Griechenland muss erneut feststellen, wie unbarmherzig Investoren an den Anleihenmärkten sein können. Die Bonds des Landes büßten ordentlich ein, Grund dafür sind wohl auch die Pläne von Premier Antonis Samaras.
02.10.2014 - 14:53 Uhr
Die Oppositions-Partei Syriza will Neuwahlen in 2015 erzwingen, sie setzt sich etwa für Abschreibungen auf einige griechische Staatsanleihen ein. Quelle: dpa

Die Oppositions-Partei Syriza will Neuwahlen in 2015 erzwingen, sie setzt sich etwa für Abschreibungen auf einige griechische Staatsanleihen ein.

(Foto: dpa)

Griechenland musste im dritten Quartal erneut feststellen, wie unbarmherzig Investoren an den Anleihenmärkten sein können. Die Bonds des Landes, dessen Rückkehr an die Märkte im April ein Ende der Staatsschuldenkrise der Eurozone andeutete, büßten im abgelaufenen Quartal 5,7 Prozent ein – während die Anleihen im Rest der Region stiegen.
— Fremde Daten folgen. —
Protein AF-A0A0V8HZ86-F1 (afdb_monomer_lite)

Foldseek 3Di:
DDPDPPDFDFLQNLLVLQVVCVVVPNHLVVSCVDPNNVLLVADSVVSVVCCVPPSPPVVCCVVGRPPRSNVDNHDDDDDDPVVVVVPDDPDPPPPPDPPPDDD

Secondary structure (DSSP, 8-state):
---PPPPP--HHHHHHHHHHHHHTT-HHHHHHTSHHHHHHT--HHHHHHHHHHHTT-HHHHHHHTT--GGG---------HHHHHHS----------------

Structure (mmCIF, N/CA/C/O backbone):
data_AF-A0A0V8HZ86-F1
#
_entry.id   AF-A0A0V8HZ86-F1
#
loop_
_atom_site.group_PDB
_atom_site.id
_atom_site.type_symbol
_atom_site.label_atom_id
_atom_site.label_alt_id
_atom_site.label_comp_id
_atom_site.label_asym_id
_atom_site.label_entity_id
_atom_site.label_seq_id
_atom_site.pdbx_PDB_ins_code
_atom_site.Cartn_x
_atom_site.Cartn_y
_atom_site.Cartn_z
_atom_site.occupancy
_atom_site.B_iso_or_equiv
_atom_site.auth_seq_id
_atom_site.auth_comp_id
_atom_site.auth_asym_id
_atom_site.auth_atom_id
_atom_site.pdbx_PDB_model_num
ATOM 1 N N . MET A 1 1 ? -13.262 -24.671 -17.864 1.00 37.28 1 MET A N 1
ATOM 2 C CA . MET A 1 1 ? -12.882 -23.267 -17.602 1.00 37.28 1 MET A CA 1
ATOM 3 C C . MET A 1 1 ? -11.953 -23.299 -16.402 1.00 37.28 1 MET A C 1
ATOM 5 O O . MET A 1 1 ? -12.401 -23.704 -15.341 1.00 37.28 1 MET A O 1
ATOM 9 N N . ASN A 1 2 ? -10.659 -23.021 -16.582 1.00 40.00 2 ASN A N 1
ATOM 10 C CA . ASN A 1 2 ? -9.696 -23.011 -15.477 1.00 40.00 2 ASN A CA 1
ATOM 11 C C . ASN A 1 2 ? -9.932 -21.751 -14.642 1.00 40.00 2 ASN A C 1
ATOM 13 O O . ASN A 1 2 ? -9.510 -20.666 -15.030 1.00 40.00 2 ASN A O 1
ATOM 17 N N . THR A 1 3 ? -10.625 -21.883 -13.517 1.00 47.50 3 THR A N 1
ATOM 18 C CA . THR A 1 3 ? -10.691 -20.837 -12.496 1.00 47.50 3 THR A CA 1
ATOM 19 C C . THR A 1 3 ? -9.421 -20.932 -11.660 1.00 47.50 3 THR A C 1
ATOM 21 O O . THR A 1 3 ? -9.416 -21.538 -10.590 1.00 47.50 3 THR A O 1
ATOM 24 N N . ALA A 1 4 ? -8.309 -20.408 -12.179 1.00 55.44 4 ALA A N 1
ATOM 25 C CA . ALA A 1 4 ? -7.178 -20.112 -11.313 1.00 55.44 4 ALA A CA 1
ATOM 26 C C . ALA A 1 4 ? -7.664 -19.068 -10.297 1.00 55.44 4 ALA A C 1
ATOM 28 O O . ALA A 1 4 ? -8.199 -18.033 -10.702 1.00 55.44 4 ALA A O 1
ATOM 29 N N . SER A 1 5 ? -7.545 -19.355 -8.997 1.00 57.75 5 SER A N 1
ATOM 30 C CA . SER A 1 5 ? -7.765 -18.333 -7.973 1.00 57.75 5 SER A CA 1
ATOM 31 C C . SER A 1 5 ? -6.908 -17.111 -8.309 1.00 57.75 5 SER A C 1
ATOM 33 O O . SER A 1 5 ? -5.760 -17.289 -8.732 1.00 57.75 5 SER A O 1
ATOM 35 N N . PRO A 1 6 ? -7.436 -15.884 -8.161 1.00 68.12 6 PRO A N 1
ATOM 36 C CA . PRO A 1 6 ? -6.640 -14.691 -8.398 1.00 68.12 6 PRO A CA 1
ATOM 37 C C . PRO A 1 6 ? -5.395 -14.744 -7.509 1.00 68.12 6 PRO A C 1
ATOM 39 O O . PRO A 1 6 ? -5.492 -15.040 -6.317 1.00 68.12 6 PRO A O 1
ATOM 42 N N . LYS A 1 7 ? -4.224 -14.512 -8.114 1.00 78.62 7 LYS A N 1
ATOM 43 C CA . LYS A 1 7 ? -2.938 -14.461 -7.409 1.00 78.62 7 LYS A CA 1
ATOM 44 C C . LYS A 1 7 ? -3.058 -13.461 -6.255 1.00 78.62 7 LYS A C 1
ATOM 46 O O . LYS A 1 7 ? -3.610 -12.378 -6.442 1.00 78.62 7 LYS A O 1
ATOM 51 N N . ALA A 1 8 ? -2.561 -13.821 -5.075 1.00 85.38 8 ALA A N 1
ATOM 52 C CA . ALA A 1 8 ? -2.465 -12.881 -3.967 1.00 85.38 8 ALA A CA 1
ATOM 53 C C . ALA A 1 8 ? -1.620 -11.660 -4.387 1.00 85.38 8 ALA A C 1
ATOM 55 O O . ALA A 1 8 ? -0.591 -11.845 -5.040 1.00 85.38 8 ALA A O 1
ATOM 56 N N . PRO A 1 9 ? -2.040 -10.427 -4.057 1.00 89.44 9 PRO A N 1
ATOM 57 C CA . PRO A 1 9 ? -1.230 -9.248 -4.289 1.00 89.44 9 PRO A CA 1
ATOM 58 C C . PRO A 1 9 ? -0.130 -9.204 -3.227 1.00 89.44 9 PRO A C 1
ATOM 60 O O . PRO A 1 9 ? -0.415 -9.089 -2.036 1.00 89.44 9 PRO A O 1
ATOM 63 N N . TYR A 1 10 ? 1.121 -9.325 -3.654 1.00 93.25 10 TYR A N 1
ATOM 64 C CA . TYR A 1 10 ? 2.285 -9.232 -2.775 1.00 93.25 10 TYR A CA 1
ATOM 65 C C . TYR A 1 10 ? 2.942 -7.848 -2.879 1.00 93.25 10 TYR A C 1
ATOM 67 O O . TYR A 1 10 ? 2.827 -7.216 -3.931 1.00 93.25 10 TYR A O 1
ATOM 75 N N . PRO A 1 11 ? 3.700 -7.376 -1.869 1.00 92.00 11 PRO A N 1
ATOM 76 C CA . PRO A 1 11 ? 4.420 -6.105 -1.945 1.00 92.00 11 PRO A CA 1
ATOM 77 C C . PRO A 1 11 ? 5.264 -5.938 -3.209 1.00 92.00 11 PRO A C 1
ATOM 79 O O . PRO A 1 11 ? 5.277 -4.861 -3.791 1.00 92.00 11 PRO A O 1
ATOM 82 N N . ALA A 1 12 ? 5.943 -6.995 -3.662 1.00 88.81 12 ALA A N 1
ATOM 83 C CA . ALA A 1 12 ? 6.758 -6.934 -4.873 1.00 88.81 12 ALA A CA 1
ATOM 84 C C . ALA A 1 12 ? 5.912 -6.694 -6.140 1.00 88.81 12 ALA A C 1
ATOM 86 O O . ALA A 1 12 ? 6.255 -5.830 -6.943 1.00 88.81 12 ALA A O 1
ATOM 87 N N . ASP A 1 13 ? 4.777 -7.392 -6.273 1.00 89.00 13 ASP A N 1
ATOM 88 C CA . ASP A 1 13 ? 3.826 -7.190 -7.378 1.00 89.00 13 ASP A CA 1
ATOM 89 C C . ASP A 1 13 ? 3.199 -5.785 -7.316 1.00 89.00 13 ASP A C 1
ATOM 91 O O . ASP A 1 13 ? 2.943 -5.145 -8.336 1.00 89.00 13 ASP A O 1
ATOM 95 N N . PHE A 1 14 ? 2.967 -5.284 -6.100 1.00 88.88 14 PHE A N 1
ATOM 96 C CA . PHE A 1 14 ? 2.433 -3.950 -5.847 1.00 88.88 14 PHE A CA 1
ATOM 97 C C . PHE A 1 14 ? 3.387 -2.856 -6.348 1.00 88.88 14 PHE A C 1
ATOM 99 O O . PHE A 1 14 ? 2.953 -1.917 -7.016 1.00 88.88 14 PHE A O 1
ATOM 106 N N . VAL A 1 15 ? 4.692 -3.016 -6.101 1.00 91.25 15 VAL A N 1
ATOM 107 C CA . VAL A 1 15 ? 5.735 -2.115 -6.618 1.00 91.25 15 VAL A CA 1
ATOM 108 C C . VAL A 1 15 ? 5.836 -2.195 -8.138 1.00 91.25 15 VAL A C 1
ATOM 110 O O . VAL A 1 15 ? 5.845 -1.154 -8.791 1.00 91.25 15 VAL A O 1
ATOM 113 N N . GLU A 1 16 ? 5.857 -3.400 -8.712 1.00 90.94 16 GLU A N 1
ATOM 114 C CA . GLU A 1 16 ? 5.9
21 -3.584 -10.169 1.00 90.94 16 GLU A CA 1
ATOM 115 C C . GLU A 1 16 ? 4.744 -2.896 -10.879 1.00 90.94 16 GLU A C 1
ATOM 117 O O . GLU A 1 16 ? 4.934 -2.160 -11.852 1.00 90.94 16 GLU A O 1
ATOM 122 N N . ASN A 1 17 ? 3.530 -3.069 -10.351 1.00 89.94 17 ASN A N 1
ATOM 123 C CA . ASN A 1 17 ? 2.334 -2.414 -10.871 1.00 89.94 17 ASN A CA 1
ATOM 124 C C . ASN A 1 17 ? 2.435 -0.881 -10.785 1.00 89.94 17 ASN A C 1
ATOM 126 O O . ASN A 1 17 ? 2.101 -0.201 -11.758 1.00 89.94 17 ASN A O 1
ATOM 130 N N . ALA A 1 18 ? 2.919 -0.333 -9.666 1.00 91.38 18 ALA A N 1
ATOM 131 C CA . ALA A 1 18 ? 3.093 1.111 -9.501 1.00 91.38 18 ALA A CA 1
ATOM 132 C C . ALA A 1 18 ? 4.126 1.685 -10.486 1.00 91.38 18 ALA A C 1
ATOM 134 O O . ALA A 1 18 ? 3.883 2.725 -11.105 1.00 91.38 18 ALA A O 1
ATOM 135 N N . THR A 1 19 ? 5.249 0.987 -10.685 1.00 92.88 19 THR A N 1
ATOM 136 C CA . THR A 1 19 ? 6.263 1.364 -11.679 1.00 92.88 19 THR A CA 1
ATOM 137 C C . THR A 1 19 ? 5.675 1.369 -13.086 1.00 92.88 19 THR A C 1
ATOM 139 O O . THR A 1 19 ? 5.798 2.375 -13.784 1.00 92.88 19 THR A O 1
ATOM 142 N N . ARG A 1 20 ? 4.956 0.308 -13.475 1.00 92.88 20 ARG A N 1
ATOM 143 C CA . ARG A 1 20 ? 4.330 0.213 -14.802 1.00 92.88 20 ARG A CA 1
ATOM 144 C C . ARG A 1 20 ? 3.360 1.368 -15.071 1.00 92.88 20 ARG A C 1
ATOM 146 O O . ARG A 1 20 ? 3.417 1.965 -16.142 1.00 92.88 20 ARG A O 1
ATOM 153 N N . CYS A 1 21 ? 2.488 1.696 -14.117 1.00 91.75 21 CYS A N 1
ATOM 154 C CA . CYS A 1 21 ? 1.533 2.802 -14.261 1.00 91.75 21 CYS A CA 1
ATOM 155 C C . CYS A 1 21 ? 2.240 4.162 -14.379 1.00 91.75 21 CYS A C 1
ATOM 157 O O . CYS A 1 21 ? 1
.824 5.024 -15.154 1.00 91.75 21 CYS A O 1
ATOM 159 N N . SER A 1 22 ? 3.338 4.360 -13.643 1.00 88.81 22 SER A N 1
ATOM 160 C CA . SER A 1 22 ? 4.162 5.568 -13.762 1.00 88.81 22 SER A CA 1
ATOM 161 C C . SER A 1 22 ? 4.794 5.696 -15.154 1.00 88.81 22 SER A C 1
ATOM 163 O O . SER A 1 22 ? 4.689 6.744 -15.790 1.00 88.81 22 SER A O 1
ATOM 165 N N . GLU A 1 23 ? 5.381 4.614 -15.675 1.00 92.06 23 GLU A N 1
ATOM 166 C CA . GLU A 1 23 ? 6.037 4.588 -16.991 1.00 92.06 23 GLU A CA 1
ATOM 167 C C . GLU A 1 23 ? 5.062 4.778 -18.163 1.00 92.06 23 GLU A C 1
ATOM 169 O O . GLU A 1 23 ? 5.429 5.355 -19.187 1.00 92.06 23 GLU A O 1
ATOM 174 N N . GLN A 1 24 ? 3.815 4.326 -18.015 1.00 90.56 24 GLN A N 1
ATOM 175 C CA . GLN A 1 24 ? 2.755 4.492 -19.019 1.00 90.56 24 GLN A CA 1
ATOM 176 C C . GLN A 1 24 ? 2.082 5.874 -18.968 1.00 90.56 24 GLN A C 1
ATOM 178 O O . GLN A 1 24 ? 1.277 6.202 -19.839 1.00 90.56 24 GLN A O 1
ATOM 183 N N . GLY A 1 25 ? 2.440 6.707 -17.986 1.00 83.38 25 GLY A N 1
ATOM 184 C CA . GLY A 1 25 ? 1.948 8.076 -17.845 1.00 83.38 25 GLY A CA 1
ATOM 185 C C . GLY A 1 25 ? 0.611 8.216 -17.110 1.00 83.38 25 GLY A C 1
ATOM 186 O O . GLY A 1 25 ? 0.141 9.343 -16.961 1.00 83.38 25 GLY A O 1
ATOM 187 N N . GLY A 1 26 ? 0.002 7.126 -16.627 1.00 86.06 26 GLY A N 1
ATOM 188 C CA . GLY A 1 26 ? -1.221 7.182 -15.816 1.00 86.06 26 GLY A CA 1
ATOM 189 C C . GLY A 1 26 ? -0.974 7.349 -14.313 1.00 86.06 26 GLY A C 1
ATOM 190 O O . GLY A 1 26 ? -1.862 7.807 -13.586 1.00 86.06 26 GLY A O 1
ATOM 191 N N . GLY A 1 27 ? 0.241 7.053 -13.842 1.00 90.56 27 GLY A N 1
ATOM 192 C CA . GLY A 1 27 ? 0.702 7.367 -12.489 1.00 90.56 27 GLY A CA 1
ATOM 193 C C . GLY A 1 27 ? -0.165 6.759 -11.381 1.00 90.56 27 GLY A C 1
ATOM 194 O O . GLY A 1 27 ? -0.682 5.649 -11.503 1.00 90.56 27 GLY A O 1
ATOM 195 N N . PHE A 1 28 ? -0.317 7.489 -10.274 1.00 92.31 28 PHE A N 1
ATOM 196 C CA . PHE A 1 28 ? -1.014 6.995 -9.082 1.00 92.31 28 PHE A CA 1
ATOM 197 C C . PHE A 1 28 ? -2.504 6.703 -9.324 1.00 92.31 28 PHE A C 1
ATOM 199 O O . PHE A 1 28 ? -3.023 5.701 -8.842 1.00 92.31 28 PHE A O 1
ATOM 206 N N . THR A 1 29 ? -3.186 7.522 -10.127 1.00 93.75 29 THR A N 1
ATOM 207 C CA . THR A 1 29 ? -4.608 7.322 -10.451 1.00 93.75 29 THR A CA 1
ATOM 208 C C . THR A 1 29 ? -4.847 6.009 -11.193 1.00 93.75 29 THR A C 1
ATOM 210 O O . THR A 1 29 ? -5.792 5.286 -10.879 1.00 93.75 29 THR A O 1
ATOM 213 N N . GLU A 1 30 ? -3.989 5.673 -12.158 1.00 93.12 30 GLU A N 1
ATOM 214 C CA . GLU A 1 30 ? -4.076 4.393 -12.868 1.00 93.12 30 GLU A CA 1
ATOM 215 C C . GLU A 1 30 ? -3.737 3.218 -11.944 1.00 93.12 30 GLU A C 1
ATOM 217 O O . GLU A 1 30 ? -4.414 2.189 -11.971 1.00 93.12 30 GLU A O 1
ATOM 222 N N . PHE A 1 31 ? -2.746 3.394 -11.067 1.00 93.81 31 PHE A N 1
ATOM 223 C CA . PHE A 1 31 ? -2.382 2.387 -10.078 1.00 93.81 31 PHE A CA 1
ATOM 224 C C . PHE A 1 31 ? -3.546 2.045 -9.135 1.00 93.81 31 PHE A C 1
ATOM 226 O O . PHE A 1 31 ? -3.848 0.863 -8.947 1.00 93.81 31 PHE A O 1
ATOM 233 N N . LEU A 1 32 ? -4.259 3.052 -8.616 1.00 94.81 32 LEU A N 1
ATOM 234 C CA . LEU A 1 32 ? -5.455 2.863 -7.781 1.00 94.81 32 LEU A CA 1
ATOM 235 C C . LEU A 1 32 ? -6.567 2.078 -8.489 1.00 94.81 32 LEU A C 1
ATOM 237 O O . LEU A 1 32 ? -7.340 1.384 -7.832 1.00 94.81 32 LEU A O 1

Hinter dem Ausverkauf steckten vor allem wachsende Sorgen, dass der Vorschlag der Regierung, in die Selbstfinanzierung zurückzukehren, die eingeleiteten Haushaltskontrollen des Landes in Gefahr bringen könnte. Premierminister Antonis Samaras versucht, die Abhängigkeit vom 240 Milliarden Euro schweren Bailout zu reduzieren.

Das Programm basiert auf Krediten, im Gegenzug für finanzielle Reformen. Zwar läuft die Unterstützung der Eurozone in diesem Jahr aus. Doch der Internationale Währungsfonds (IWF) plant Ausschüttungen bis zum ersten Quartal 2016.